### Exercise input

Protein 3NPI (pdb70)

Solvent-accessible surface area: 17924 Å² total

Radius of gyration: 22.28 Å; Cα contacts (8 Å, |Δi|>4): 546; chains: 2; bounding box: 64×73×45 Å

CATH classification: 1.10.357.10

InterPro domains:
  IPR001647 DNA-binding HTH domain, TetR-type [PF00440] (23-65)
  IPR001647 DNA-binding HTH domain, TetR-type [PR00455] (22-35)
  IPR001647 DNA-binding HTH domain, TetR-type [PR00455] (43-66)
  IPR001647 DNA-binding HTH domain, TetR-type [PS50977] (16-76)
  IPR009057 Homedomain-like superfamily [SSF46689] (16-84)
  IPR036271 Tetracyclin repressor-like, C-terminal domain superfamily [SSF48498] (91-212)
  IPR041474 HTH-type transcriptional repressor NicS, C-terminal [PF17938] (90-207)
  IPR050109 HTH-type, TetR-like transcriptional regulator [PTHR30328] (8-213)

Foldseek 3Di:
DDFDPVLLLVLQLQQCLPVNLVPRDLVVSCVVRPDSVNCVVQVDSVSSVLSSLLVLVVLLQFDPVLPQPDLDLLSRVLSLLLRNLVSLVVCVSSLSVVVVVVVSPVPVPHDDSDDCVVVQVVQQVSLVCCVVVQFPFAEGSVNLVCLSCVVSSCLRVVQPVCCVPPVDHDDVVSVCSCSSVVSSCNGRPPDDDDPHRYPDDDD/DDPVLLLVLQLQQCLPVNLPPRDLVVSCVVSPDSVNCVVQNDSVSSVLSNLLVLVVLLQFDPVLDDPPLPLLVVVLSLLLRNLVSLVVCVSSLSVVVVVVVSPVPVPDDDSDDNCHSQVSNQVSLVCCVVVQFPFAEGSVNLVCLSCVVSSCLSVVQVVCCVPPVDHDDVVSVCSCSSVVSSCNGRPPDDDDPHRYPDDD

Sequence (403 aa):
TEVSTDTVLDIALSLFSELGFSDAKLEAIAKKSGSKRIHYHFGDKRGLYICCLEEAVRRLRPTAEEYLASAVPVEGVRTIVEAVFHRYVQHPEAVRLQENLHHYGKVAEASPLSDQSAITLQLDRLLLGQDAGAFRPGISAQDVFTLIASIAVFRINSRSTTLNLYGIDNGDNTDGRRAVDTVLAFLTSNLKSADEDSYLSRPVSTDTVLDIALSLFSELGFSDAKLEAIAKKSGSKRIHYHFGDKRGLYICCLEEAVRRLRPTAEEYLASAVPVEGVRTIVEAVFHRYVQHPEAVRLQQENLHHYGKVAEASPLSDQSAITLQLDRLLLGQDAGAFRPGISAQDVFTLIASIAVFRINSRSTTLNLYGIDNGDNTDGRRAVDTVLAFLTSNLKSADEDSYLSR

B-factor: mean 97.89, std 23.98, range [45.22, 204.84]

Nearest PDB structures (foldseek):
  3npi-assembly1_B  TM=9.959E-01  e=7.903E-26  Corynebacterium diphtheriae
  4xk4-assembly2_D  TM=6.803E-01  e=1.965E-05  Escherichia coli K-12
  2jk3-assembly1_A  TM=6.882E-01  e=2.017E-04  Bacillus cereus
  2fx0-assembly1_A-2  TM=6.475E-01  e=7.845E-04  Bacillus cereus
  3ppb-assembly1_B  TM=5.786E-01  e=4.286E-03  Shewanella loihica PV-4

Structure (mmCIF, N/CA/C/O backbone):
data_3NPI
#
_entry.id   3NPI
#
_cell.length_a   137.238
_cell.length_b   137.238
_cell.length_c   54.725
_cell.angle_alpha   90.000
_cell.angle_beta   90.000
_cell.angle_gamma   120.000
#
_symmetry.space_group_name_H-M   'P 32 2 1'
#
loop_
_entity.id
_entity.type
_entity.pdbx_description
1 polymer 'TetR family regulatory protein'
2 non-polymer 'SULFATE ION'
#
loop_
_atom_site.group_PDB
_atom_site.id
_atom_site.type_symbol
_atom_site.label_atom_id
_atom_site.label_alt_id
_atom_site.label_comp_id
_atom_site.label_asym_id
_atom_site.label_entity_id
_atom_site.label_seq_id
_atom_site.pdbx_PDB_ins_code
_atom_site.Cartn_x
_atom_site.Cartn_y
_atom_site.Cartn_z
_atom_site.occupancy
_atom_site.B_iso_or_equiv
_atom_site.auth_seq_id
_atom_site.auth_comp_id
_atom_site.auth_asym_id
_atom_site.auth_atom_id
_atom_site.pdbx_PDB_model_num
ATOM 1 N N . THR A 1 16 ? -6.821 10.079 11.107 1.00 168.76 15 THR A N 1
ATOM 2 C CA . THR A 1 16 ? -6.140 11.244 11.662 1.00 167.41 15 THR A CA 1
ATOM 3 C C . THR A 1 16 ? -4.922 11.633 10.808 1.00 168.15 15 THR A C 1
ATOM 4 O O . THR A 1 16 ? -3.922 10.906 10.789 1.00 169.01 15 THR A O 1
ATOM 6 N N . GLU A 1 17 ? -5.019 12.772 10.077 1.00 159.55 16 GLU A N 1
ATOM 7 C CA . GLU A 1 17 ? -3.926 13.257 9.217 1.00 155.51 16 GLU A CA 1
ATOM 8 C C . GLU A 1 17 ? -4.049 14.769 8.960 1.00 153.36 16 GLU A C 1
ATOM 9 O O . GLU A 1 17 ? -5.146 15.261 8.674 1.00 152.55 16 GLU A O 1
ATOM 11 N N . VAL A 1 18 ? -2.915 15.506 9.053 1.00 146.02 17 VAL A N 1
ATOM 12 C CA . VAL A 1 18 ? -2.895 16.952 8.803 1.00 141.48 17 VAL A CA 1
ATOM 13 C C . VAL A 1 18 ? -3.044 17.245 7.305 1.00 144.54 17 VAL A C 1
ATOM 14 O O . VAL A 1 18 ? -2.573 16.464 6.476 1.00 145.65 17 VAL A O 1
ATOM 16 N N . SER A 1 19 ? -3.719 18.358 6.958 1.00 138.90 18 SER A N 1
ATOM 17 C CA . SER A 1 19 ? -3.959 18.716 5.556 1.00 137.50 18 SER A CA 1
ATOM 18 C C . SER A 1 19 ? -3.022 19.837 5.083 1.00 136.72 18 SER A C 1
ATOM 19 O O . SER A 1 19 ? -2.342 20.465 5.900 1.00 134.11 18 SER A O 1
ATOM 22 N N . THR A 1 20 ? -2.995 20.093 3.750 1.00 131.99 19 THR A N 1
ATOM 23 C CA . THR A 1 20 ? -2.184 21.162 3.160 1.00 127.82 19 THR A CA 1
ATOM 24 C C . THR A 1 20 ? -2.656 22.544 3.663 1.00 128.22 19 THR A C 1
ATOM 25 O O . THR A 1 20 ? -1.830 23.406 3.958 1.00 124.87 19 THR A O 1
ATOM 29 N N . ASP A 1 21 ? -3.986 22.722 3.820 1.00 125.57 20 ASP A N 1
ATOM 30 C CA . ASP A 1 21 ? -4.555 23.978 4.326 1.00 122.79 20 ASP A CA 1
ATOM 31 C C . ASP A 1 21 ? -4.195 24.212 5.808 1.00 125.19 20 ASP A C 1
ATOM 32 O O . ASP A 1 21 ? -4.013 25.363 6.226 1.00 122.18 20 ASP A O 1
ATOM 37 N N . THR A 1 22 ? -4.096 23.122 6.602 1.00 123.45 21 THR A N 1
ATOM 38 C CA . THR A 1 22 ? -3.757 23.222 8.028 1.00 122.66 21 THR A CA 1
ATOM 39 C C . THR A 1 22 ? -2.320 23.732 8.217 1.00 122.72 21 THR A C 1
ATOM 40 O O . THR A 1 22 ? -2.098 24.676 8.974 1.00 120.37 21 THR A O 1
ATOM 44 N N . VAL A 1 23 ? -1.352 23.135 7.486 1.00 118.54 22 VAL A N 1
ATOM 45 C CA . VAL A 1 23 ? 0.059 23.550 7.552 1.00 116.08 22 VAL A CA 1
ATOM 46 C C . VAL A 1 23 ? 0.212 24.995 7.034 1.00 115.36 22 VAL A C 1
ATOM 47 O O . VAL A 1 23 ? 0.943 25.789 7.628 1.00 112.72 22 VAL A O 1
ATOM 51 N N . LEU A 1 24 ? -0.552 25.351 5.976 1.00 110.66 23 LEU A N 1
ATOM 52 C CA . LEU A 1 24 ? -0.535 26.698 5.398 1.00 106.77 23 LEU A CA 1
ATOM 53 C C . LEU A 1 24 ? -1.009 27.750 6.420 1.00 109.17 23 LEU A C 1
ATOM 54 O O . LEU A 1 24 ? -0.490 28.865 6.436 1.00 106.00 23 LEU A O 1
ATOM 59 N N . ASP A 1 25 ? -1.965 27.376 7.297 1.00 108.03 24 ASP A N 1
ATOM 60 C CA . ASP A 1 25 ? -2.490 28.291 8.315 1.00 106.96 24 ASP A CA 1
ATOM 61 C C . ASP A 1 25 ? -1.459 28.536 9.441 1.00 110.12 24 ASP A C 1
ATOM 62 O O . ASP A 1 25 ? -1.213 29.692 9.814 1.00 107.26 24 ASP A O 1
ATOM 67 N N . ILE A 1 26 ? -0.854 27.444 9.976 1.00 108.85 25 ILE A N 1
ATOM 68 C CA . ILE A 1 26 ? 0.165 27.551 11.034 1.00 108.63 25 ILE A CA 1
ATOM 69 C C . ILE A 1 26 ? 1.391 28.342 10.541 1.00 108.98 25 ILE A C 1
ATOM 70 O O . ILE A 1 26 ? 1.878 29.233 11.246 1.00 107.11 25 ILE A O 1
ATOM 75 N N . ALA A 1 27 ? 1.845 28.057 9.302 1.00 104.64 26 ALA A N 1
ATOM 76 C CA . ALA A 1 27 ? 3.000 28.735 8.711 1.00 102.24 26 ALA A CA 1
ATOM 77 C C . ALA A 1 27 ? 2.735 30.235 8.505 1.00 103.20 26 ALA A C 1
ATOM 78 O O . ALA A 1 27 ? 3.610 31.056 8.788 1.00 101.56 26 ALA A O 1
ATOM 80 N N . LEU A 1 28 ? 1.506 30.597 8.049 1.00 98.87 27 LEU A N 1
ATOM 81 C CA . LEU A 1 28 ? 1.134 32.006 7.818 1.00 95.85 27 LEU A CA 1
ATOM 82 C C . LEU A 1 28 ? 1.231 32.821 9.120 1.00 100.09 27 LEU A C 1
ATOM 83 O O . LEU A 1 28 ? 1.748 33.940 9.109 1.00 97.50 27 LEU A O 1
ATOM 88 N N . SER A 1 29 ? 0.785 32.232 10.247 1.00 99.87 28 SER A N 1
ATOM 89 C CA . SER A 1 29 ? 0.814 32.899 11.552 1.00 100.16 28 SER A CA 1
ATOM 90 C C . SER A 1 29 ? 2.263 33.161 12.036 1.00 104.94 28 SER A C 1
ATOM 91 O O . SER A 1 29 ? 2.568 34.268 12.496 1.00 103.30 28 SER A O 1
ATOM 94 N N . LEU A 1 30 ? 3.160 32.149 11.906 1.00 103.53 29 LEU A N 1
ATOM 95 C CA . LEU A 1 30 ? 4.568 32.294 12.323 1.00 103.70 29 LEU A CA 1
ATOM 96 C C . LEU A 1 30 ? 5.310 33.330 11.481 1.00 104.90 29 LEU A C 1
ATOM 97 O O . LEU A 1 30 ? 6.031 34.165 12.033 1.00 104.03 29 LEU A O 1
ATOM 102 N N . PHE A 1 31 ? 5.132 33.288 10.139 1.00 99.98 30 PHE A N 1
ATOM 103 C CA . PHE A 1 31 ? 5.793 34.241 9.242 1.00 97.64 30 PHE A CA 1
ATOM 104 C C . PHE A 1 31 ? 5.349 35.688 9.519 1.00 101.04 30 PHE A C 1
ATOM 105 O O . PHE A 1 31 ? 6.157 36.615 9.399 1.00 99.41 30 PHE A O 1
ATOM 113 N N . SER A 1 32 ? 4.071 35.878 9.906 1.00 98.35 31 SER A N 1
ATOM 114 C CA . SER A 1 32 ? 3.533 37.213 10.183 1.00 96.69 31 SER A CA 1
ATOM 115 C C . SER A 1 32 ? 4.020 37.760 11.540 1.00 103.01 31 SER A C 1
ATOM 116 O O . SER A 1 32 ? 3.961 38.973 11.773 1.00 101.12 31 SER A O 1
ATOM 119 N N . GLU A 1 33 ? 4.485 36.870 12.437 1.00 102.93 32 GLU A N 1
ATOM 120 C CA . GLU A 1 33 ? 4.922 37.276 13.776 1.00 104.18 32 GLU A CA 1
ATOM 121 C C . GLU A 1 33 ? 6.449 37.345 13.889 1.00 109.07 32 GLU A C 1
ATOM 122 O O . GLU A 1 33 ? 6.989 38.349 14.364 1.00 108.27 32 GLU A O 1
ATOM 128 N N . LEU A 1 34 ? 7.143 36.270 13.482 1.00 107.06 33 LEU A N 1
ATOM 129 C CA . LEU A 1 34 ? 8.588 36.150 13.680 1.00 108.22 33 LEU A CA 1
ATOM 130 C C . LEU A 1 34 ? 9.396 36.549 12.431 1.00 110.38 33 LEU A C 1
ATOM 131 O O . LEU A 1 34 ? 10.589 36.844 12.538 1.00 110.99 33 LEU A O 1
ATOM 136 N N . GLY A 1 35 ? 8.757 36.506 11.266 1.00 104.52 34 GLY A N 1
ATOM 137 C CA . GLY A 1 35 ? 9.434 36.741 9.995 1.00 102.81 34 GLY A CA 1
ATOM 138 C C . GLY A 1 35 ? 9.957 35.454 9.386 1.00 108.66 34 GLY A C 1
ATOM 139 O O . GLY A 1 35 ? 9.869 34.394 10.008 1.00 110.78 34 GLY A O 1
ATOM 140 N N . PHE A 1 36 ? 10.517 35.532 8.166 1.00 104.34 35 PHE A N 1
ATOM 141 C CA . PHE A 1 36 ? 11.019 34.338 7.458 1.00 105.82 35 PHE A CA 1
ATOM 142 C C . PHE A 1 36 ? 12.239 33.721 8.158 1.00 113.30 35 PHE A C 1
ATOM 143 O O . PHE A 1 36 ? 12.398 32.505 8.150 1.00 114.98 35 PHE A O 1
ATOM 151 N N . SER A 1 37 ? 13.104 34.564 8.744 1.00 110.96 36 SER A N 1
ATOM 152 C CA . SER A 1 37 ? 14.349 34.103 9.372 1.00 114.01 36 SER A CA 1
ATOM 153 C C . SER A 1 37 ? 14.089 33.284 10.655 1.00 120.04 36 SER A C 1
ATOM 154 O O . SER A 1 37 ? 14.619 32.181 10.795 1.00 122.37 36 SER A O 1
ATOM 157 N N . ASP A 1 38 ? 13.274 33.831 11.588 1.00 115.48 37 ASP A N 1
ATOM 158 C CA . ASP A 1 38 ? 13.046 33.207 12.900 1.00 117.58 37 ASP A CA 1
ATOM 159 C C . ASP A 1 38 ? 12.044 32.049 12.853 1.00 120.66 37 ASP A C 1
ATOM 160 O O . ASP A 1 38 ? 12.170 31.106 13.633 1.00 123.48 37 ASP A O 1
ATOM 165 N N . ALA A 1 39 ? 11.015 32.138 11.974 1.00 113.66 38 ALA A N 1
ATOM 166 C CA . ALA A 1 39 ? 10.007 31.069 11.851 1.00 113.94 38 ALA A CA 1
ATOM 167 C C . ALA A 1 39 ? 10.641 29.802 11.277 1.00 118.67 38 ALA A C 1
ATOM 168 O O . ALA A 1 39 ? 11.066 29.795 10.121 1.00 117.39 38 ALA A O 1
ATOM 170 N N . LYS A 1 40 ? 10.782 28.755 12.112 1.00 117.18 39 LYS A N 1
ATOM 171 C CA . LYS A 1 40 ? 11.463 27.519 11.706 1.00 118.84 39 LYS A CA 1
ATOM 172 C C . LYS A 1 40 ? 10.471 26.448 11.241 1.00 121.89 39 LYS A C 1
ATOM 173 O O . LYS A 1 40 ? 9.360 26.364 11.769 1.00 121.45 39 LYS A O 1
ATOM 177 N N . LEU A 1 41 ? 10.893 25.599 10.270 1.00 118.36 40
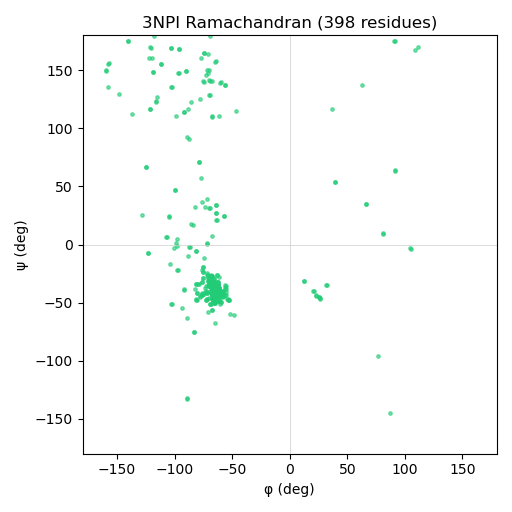 LEU A N 1
ATOM 178 C CA . LEU A 1 41 ? 10.053 24.510 9.752 1.00 119.06 40 LEU A CA 1
ATOM 179 C C . LEU A 1 41 ? 9.751 23.477 10.835 1.00 125.91 40 LEU A C 1
ATOM 180 O O . LEU A 1 41 ? 8.665 22.906 10.845 1.00 126.26 40 LEU A O 1
ATOM 185 N N . GLU A 1 42 ? 10.718 23.238 11.762 1.00 124.43 41 GLU A N 1
ATOM 186 C CA . GLU A 1 42 ? 10.527 22.297 12.879 1.00 127.71 41 GLU A CA 1
ATOM 187 C C . GLU A 1 42 ? 9.405 22.779 13.818 1.00 130.34 41 GLU A C 1
ATOM 188 O O . GLU A 1 42 ? 8.613 21.963 14.305 1.00 132.07 41 GLU A O 1
ATOM 190 N N . ALA A 1 43 ? 9.313 24.113 14.037 1.00 123.39 42 ALA A N 1
ATOM 191 C CA . ALA A 1 43 ? 8.251 24.705 14.857 1.00 122.11 42 ALA A CA 1
ATOM 192 C C . ALA A 1 43 ? 6.889 24.550 14.169 1.00 123.53 42 ALA A C 1
ATOM 193 O O . ALA A 1 43 ? 5.892 24.236 14.830 1.00 124.46 42 ALA A O 1
ATOM 195 N N . ILE A 1 44 ? 6.855 24.732 12.825 1.00 117.04 43 ILE A N 1
ATOM 196 C CA . ILE A 1 44 ? 5.630 24.554 12.034 1.00 115.67 43 ILE A CA 1
ATOM 197 C C . ILE A 1 44 ? 5.215 23.073 12.023 1.00 123.30 43 ILE A C 1
ATOM 198 O O . ILE A 1 44 ? 4.042 22.762 12.216 1.00 123.89 43 ILE A O 1
ATOM 203 N N . ALA A 1 45 ? 6.203 22.159 11.884 1.00 122.26 44 ALA A N 1
ATOM 204 C CA . ALA A 1 45 ? 5.954 20.713 11.891 1.00 125.60 44 ALA A CA 1
ATOM 205 C C . ALA A 1 45 ? 5.412 20.244 13.240 1.00 132.70 44 ALA A C 1
ATOM 206 O O . ALA A 1 45 ? 4.554 19.358 13.285 1.00 134.75 44 ALA A O 1
ATOM 208 N N . LYS A 1 46 ? 5.908 20.843 14.347 1.00 129.55 45 LYS A N 1
ATOM 209 C CA . LYS A 1 46 ? 5.469 20.488 15.700 1.00 132.52 45 LYS A CA 1
ATOM 210 C C . LYS A 1 46 ? 4.001 20.894 15.929 1.00 135.08 45 LYS A C 1
ATOM 211 O O . LYS A 1 46 ? 3.222 20.108 16.474 1.00 137.79 45 LYS A O 1
ATOM 215 N N . LYS A 1 47 ? 3.620 22.108 15.481 1.00 127.28 46 LYS A N 1
ATOM 216 C CA . LYS A 1 47 ? 2.253 22.609 15.651 1.00 125.97 46 LYS A CA 1
ATOM 217 C C . LYS A 1 47 ? 1.279 21.960 14.652 1.00 129.38 46 LYS A C 1
ATOM 218 O O . LYS A 1 47 ? 0.166 21.590 15.032 1.00 131.01 46 LYS A O 1
ATOM 220 N N . SER A 1 48 ? 1.697 21.829 13.371 1.00 123.38 47 SER A N 1
ATOM 221 C CA . SER A 1 48 ? 0.835 21.280 12.313 1.00 122.89 47 SER A CA 1
ATOM 222 C C . SER A 1 48 ? 0.597 19.782 12.482 1.00 129.50 47 SER A C 1
ATOM 223 O O . SER A 1 48 ? -0.481 19.283 12.145 1.00 130.44 47 SER A O 1
ATOM 225 N N . GLY A 1 49 ? 1.614 19.071 12.955 1.00 126.97 48 GLY A N 1
ATOM 226 C CA . GLY A 1 49 ? 1.559 17.623 13.079 1.00 130.35 48 GLY A CA 1
ATOM 227 C C . GLY A 1 49 ? 2.083 16.916 11.846 1.00 133.17 48 GLY A C 1
ATOM 228 O O . GLY A 1 49 ? 2.276 15.697 11.858 1.00 136.65 48 GLY A O 1
ATOM 237 N N . SER A 1 51 ? 5.053 16.027 9.293 1.00 126.53 50 SER A N 1
ATOM 238 C CA . SER A 1 51 ? 6.514 15.914 9.369 1.00 126.70 50 SER A CA 1
ATOM 239 C C . SER A 1 51 ? 7.206 16.909 8.429 1.00 126.78 50 SER A C 1
ATOM 240 O O . SER A 1 51 ? 6.659 17.246 7.376 1.00 124.45 50 SER A O 1
ATOM 243 N N . LYS A 1 52 ? 8.414 17.385 8.816 1.00 122.61 51 LYS A N 1
ATOM 244 C CA . LYS A 1 52 ? 9.197 18.336 8.007 1.00 119.15 51 LYS A CA 1
ATOM 245 C C . LYS A 1 52 ? 9.452 17.775 6.599 1.00 123.72 51 LYS A C 1
ATOM 246 O O . LYS A 1 52 ? 9.412 18.524 5.620 1.00 120.31 51 LYS A O 1
ATOM 250 N N . ARG A 1 53 ? 9.666 16.441 6.500 1.00 124.10 52 ARG A N 1
ATOM 251 C CA . ARG A 1 53 ? 9.877 15.755 5.218 1.00 125.19 52 ARG A CA 1
ATOM 252 C C . ARG A 1 53 ? 8.641 15.867 4.305 1.00 128.55 52 ARG A C 1
ATOM 253 O O . ARG A 1 53 ? 8.782 16.107 3.103 1.00 127.33 52 ARG A O 1
ATOM 269 N N . ILE A 1 55 ? 6.230 18.200 4.585 1.00 119.94 54 ILE A N 1
ATOM 270 C CA . ILE A 1 55 ? 5.999 19.622 4.291 1.00 115.92 54 ILE A CA 1
ATOM 271 C C . ILE A 1 55 ? 6.805 20.041 3.040 1.00 119.55 54 ILE A C 1
ATOM 272 O O . ILE A 1 55 ? 6.308 20.811 2.215 1.00 117.35 54 ILE A O 1
ATOM 277 N N . HIS A 1 56 ? 8.018 19.460 2.863 1.00 118.18 55 HIS A N 1
ATOM 278 C CA . HIS A 1 56 ? 8.839 19.705 1.673 1.00 117.55 55 HIS A CA 1
ATOM 279 C C . HIS A 1 56 ? 8.230 19.038 0.424 1.00 122.59 55 HIS A C 1
ATOM 280 O O . HIS A 1 56 ? 8.478 19.486 -0.693 1.00 121.23 55 HIS A O 1
ATOM 287 N N . TYR A 1 57 ? 7.453 17.952 0.618 1.00 121.62 56 TYR A N 1
ATOM 288 C CA . TYR A 1 57 ? 6.833 17.225 -0.497 1.00 123.42 56 TYR A CA 1
ATOM 289 C C . TYR A 1 57 ? 5.756 18.068 -1.202 1.00 125.22 56 TYR A C 1
ATOM 290 O O . TYR A 1 57 ? 5.658 18.034 -2.430 1.00 125.63 56 TYR A O 1
ATOM 299 N N . HIS A 1 58 ? 4.931 18.796 -0.424 1.00 119.31 57 HIS A N 1
ATOM 300 C CA . HIS A 1 58 ? 3.831 19.581 -0.987 1.00 117.53 57 HIS A CA 1
ATOM 301 C C . HIS A 1 58 ? 4.237 21.021 -1.306 1.00 117.85 57 HIS A C 1
ATOM 302 O O . HIS A 1 58 ? 3.777 21.577 -2.302 1.00 116.86 57 HIS A O 1
ATOM 309 N N . PHE A 1 59 ? 5.059 21.642 -0.440 1.00 112.39 58 PHE A N 1
ATOM 310 C CA . PHE A 1 59 ? 5.406 23.060 -0.585 1.00 108.78 58 PHE A CA 1
ATOM 311 C C . PHE A 1 59 ? 6.791 23.280 -1.228 1.00 113.10 58 PHE A C 1
ATOM 312 O O . PHE A 1 59 ? 7.181 24.427 -1.480 1.00 110.46 58 PHE A O 1
ATOM 320 N N . GLY A 1 60 ? 7.502 22.191 -1.507 1.00 112.58 59 GLY A N 1
ATOM 321 C CA . GLY A 1 60 ? 8.835 22.265 -2.097 1.00 113.04 59 GLY A CA 1
ATOM 322 C C . GLY A 1 60 ? 9.895 22.657 -1.090 1.00 116.00 59 GLY A C 1
ATOM 323 O O . GLY A 1 60 ? 10.401 21.808 -0.354 1.00 117.70 59 GLY A O 1
ATOM 324 N N . ASP A 1 61 ? 10.230 23.952 -1.034 1.00 109.63 60 ASP A N 1
ATOM 325 C CA . ASP A 1 61 ? 11.192 24.461 -0.054 1.00 108.62 60 ASP A CA 1
ATOM 326 C C . ASP A 1 61 ? 10.525 25.476 0.894 1.00 109.30 60 ASP A C 1
ATOM 327 O O . ASP A 1 61 ? 9.324 25.740 0.765 1.00 107.63 60 ASP A O 1
ATOM 332 N N . LYS A 1 62 ? 11.292 26.017 1.867 1.00 104.68 61 LYS A N 1
ATOM 333 C CA . LYS A 1 62 ? 10.754 26.977 2.837 1.00 101.91 61 LYS A CA 1
ATOM 334 C C . LYS A 1 62 ? 10.229 28.248 2.139 1.00 102.96 61 LYS A C 1
ATOM 335 O O . LYS A 1 62 ? 9.196 28.787 2.544 1.00 100.70 61 LYS A O 1
ATOM 341 N N . ARG A 1 63 ? 10.921 28.705 1.064 1.00 99.33 62 ARG A N 1
ATOM 342 C CA . ARG A 1 63 ? 10.469 29.871 0.297 1.00 96.81 62 ARG A CA 1
ATOM 343 C C . ARG A 1 63 ? 9.202 29.571 -0.494 1.00 100.79 62 ARG A C 1
ATOM 344 O O . ARG A 1 63 ? 8.351 30.449 -0.655 1.00 98.50 62 ARG A O 1
ATOM 352 N N . GLY A 1 64 ? 9.047 28.313 -0.912 1.00 99.76 63 GLY A N 1
ATOM 353 C CA . GLY A 1 64 ? 7.828 27.852 -1.561 1.00 100.47 63 GLY A CA 1
ATOM 354 C C . GLY A 1 64 ? 6.632 27.937 -0.636 1.00 103.29 63 GLY A C 1
ATOM 355 O O . GLY A 1 64 ? 5.579 28.458 -1.018 1.00 101.95 63 GLY A O 1
ATOM 356 N N . LEU A 1 65 ? 6.821 27.506 0.635 1.00 99.72 64 LEU A N 1
ATOM 357 C CA . LEU A 1 65 ? 5.798 27.612 1.680 1.00 98.51 64 LEU A CA 1
ATOM 358 C C . LEU A 1 65 ? 5.507 29.090 2.000 1.00 99.95 64 LEU A C 1
ATOM 359 O O . LEU A 1 65 ? 4.348 29.468 2.161 1.00 98.82 64 LEU A O 1
ATOM 364 N N . TYR A 1 66 ? 6.568 29.931 2.043 1.00 95.36 65 TYR A N 1
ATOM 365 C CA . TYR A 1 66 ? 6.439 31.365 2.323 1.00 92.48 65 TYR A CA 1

### Your task
Count each line above where the string "transcriptional" occurs. Give the number only.

### Result for this task
2